======== TASK INPUTS

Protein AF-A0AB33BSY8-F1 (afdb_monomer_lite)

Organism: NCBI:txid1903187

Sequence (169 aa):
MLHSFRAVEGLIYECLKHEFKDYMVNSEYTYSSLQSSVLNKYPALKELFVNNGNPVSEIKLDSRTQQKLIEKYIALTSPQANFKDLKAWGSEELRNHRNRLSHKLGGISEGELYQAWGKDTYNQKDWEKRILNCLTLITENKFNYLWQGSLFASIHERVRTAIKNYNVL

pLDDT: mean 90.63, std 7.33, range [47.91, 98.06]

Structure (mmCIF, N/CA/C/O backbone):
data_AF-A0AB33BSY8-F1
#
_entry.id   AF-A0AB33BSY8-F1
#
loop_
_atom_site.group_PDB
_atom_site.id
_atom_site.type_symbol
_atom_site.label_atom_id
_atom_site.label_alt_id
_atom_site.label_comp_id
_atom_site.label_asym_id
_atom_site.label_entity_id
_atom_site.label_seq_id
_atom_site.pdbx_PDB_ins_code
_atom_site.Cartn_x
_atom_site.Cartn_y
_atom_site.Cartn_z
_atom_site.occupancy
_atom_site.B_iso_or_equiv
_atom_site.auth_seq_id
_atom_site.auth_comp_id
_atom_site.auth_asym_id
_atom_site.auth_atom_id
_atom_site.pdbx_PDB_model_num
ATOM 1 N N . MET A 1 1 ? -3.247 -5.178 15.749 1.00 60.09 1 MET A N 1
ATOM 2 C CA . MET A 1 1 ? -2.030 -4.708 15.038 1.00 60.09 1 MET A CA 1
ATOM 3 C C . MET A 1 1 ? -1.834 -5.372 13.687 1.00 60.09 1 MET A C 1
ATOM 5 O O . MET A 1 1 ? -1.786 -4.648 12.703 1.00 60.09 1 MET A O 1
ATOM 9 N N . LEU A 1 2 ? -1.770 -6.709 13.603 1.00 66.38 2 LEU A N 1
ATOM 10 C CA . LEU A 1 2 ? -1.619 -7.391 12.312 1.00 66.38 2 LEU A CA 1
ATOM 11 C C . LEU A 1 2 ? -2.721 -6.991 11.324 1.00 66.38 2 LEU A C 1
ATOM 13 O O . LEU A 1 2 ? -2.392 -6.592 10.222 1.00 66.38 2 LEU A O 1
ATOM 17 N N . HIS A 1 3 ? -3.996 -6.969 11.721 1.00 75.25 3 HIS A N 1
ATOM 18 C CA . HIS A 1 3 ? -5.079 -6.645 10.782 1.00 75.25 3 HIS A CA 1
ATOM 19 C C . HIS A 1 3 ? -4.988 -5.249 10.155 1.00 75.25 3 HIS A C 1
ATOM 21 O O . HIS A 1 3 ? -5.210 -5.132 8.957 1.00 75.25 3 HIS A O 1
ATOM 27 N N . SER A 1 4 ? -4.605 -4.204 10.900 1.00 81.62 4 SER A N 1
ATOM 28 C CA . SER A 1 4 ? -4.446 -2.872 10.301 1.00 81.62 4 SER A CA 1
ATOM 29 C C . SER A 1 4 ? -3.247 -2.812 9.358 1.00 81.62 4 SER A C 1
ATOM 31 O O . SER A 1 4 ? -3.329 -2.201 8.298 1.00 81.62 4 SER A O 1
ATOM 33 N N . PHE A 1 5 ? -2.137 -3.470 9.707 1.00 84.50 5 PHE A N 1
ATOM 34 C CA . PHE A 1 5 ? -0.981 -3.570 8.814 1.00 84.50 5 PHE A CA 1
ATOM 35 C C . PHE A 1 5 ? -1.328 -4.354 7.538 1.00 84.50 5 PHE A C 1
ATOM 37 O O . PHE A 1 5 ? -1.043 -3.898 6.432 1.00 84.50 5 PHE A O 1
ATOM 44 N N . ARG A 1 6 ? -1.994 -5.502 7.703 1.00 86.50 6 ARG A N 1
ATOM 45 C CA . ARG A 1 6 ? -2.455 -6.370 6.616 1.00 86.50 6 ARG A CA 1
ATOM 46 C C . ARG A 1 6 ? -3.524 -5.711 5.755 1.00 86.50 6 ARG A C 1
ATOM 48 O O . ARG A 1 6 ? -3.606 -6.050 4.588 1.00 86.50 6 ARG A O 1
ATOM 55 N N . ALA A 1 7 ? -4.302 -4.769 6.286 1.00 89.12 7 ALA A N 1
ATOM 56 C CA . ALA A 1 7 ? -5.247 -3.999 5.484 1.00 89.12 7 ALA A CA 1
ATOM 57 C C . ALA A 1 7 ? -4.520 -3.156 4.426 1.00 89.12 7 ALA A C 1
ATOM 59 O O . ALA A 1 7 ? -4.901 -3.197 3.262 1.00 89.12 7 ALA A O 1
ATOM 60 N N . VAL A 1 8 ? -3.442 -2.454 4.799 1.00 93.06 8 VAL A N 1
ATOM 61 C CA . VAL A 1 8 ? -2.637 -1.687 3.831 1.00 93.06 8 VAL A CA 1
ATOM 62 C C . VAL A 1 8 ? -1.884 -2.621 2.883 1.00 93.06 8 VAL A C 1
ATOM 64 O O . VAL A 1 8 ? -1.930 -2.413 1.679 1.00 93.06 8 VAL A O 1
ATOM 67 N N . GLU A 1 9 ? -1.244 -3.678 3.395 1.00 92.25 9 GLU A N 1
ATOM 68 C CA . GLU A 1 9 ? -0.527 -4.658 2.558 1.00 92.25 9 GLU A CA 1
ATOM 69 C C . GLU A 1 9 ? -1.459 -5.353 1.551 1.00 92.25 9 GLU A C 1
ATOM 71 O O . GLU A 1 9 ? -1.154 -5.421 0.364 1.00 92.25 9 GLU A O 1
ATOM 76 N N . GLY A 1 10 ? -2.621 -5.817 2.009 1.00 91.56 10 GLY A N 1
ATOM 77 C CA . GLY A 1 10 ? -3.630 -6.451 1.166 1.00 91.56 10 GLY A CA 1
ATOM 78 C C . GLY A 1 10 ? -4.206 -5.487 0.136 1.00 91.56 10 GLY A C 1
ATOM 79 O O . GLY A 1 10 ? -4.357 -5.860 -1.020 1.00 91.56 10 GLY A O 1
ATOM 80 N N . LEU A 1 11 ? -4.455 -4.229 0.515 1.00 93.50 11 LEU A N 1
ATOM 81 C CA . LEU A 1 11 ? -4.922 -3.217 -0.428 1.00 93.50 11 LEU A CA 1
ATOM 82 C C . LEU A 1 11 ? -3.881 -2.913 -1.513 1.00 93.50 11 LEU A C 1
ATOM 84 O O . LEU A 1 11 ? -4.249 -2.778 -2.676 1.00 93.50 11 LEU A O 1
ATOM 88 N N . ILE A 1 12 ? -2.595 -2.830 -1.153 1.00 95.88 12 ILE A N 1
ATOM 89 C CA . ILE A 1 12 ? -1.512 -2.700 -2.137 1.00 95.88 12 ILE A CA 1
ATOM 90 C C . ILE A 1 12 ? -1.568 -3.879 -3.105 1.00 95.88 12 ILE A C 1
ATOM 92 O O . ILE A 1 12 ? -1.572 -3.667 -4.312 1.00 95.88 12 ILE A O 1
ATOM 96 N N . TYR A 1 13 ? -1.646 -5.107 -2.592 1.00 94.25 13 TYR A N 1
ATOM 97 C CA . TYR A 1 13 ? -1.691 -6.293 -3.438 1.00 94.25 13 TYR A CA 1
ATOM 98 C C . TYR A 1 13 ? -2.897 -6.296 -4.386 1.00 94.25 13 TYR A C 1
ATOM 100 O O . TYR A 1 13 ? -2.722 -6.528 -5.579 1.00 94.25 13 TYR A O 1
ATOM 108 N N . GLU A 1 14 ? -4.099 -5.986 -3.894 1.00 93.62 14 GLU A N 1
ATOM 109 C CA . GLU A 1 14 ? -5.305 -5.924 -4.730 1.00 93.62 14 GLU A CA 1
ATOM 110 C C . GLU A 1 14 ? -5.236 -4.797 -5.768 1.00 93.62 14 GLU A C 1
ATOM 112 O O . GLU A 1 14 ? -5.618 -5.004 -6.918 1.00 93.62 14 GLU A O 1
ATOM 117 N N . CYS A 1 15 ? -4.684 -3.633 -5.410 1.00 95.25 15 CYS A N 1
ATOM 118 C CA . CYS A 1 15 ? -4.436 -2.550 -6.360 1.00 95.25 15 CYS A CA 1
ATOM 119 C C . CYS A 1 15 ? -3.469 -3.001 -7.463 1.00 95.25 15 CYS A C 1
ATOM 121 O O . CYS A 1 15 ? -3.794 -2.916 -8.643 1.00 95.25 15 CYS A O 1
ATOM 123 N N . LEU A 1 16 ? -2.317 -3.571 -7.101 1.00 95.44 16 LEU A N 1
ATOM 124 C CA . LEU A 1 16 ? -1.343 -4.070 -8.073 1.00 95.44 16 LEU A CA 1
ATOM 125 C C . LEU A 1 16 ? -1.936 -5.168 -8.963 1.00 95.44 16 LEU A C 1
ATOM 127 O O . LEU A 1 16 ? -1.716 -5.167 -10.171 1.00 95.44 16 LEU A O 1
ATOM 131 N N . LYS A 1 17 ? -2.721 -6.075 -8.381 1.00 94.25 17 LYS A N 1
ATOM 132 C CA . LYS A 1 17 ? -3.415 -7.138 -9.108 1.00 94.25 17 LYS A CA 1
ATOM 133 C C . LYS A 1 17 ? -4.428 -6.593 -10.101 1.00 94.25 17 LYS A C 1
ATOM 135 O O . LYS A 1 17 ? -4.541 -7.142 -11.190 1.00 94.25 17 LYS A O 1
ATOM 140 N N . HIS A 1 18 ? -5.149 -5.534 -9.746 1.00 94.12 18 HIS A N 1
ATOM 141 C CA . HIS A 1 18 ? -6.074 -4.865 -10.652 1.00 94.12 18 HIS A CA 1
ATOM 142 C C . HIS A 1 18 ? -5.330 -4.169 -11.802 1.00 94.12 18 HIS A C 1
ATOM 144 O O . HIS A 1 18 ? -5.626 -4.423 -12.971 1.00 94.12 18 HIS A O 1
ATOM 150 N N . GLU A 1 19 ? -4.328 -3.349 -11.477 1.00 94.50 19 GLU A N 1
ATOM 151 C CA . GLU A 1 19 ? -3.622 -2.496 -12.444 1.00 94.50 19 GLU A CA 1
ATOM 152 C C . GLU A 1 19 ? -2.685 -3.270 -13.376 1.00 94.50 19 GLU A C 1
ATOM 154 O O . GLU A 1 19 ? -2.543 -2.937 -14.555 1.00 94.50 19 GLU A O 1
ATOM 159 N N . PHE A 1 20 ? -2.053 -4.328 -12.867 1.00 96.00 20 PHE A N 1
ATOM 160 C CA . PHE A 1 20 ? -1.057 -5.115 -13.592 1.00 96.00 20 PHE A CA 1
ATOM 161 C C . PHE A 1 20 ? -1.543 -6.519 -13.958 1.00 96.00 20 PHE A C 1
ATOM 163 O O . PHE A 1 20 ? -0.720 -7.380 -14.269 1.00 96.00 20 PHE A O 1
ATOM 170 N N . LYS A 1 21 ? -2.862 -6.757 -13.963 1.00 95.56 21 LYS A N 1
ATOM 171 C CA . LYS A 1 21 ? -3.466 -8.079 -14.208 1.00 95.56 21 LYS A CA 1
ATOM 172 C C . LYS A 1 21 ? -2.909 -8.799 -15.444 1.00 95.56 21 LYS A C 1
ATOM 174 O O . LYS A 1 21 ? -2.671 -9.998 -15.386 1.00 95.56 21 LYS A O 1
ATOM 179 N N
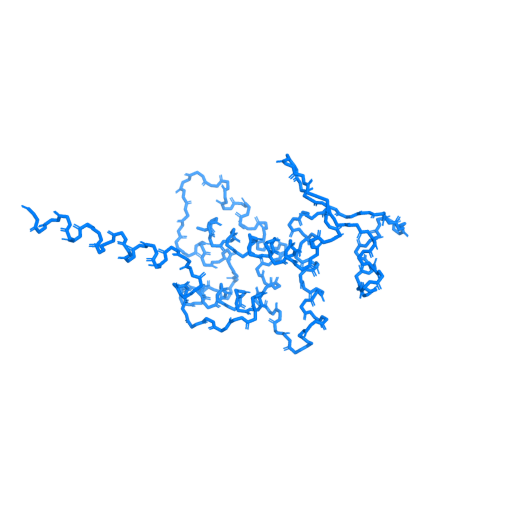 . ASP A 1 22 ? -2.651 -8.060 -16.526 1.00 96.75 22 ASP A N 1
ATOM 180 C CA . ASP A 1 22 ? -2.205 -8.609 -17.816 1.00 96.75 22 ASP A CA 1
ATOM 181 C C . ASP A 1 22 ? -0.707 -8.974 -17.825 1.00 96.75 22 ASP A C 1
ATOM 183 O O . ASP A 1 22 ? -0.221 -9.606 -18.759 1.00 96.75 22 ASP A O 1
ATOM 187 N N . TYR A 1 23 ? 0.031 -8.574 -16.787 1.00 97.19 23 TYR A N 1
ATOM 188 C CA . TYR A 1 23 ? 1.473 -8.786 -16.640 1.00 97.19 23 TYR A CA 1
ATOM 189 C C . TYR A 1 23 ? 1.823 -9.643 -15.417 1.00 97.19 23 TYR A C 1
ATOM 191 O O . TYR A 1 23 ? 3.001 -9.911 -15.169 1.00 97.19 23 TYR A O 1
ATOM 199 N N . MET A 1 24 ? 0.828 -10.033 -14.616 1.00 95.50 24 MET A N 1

================
======== TASK INPUTS

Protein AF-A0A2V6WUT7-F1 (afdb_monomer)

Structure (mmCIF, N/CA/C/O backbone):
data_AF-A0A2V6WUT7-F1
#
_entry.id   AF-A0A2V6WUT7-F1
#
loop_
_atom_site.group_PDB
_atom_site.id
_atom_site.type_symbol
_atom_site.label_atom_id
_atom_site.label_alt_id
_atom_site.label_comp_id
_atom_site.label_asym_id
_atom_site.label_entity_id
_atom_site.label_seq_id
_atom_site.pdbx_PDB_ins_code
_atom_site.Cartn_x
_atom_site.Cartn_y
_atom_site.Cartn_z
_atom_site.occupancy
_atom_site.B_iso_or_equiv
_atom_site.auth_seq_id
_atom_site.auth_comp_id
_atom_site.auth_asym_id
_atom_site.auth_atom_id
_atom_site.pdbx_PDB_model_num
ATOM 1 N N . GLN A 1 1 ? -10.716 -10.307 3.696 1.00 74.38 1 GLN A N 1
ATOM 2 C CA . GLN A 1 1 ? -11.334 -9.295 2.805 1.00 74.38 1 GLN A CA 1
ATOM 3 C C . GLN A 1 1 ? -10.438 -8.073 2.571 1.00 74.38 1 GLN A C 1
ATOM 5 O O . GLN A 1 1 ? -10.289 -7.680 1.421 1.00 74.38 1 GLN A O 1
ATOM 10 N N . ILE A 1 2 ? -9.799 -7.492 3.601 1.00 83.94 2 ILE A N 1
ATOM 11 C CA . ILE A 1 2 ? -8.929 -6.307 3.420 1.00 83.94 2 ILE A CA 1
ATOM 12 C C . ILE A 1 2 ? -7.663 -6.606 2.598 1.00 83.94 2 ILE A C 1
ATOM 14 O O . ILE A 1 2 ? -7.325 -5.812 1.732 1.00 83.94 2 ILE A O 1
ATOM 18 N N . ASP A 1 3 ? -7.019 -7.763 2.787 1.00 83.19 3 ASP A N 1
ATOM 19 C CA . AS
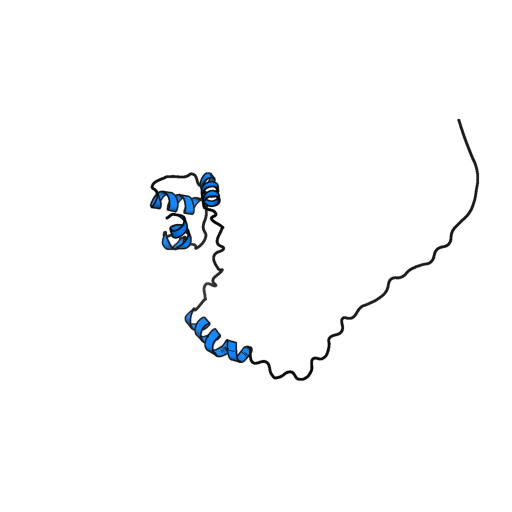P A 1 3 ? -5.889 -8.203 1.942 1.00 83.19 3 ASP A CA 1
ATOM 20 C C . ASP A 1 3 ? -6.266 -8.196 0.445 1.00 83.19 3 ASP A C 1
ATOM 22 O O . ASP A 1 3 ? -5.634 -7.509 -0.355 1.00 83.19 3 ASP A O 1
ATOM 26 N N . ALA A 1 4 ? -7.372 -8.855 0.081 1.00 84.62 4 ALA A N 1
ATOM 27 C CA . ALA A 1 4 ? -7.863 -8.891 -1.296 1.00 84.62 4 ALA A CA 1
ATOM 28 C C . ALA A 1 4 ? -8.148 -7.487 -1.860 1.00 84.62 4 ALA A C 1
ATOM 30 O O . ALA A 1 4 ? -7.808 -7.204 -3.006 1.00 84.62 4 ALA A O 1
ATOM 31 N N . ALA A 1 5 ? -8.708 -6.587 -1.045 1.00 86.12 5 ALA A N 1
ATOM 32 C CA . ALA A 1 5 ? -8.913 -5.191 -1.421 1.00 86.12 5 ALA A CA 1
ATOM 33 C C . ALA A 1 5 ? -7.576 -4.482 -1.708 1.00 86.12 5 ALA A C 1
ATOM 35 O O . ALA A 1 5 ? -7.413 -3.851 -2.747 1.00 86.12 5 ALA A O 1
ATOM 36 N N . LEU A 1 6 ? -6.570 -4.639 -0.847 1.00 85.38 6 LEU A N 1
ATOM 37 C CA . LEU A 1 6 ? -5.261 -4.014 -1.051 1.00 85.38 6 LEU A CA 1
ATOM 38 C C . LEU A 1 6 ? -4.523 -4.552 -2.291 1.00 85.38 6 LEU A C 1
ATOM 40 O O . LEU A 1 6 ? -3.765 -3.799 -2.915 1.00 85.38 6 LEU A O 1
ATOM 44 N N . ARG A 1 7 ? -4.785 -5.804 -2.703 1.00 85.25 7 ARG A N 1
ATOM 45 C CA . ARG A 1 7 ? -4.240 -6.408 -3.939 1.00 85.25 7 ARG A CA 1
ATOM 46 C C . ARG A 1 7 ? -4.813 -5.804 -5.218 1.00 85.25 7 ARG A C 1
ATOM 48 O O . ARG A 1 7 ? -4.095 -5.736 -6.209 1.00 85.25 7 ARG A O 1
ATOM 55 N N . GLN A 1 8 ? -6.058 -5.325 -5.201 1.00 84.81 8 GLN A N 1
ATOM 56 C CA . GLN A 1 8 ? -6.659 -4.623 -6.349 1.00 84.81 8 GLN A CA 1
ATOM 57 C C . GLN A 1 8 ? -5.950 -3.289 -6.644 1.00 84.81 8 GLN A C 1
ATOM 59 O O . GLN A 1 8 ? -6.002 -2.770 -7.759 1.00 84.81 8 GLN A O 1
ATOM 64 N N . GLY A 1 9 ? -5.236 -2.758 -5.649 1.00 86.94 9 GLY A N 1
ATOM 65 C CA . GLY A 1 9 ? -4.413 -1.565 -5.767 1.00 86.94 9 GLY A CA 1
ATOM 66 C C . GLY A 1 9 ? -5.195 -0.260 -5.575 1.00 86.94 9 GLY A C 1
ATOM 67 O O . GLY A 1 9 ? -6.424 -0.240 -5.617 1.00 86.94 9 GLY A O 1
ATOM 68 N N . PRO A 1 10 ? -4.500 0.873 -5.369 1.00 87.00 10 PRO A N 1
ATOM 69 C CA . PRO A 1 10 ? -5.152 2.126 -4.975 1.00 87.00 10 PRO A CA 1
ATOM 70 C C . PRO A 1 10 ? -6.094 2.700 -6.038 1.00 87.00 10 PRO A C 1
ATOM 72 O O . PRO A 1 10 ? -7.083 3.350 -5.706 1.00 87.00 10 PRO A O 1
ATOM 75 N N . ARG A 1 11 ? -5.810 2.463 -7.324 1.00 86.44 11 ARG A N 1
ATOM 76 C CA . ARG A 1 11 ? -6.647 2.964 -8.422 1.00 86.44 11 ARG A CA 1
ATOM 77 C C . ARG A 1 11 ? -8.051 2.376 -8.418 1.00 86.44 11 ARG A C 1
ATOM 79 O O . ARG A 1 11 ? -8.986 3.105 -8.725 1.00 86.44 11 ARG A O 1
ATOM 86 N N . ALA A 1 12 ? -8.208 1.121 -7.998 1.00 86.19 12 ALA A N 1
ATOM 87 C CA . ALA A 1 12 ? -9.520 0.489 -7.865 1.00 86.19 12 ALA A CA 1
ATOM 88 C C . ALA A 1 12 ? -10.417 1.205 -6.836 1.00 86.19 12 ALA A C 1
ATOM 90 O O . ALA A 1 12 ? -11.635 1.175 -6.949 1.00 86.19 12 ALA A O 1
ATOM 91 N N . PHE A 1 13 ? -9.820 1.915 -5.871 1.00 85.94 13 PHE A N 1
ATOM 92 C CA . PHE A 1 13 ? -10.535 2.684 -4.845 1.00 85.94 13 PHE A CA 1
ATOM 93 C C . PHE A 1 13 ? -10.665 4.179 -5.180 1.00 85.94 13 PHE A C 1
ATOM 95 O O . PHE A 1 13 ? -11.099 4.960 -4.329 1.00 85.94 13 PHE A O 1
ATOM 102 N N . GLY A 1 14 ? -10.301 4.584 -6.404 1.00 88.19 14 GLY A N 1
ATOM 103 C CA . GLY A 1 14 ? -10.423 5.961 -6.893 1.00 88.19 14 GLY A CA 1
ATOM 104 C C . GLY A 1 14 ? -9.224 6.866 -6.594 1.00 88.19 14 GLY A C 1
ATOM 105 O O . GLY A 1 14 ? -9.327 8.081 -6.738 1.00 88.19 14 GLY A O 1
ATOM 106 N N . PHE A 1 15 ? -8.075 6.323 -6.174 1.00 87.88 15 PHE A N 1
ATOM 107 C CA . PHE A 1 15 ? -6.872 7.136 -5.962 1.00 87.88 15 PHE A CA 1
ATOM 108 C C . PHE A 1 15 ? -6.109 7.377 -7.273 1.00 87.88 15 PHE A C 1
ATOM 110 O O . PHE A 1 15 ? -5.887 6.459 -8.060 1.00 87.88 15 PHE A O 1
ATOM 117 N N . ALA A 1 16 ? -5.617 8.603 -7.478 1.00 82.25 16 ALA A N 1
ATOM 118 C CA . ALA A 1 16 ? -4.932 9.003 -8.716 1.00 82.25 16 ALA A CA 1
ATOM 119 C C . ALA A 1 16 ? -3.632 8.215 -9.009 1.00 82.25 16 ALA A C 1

================

__TASK DESCRIPTION__
Your answer must be the lines above from the one containing "ATOM 89 C CA" to the one containing "ATOM 97 C CA", both included, restated word for word.

__SOLUTION TO THE EXERCISE__
ATOM 89 C CA . ILE A 1 12 ? -1.512 -2.700 -2.137 1.00 95.88 12 ILE A CA 1
ATOM 90 C C . ILE A 1 12 ? -1.568 -3.879 -3.105 1.00 95.88 12 ILE A C 1
ATOM 92 O O . ILE A 1 12 ? -1.572 -3.667 -4.312 1.00 95.88 12 ILE A O 1
ATOM 96 N N . TYR A 1 13 ? -1.646 -5.107 -2.592 1.00 94.25 13 TYR A N 1
ATOM 97 C CA . TYR A 1 13 ? -1.691 -6.293 -3.438 1.00 94.25 13 TYR A CA 1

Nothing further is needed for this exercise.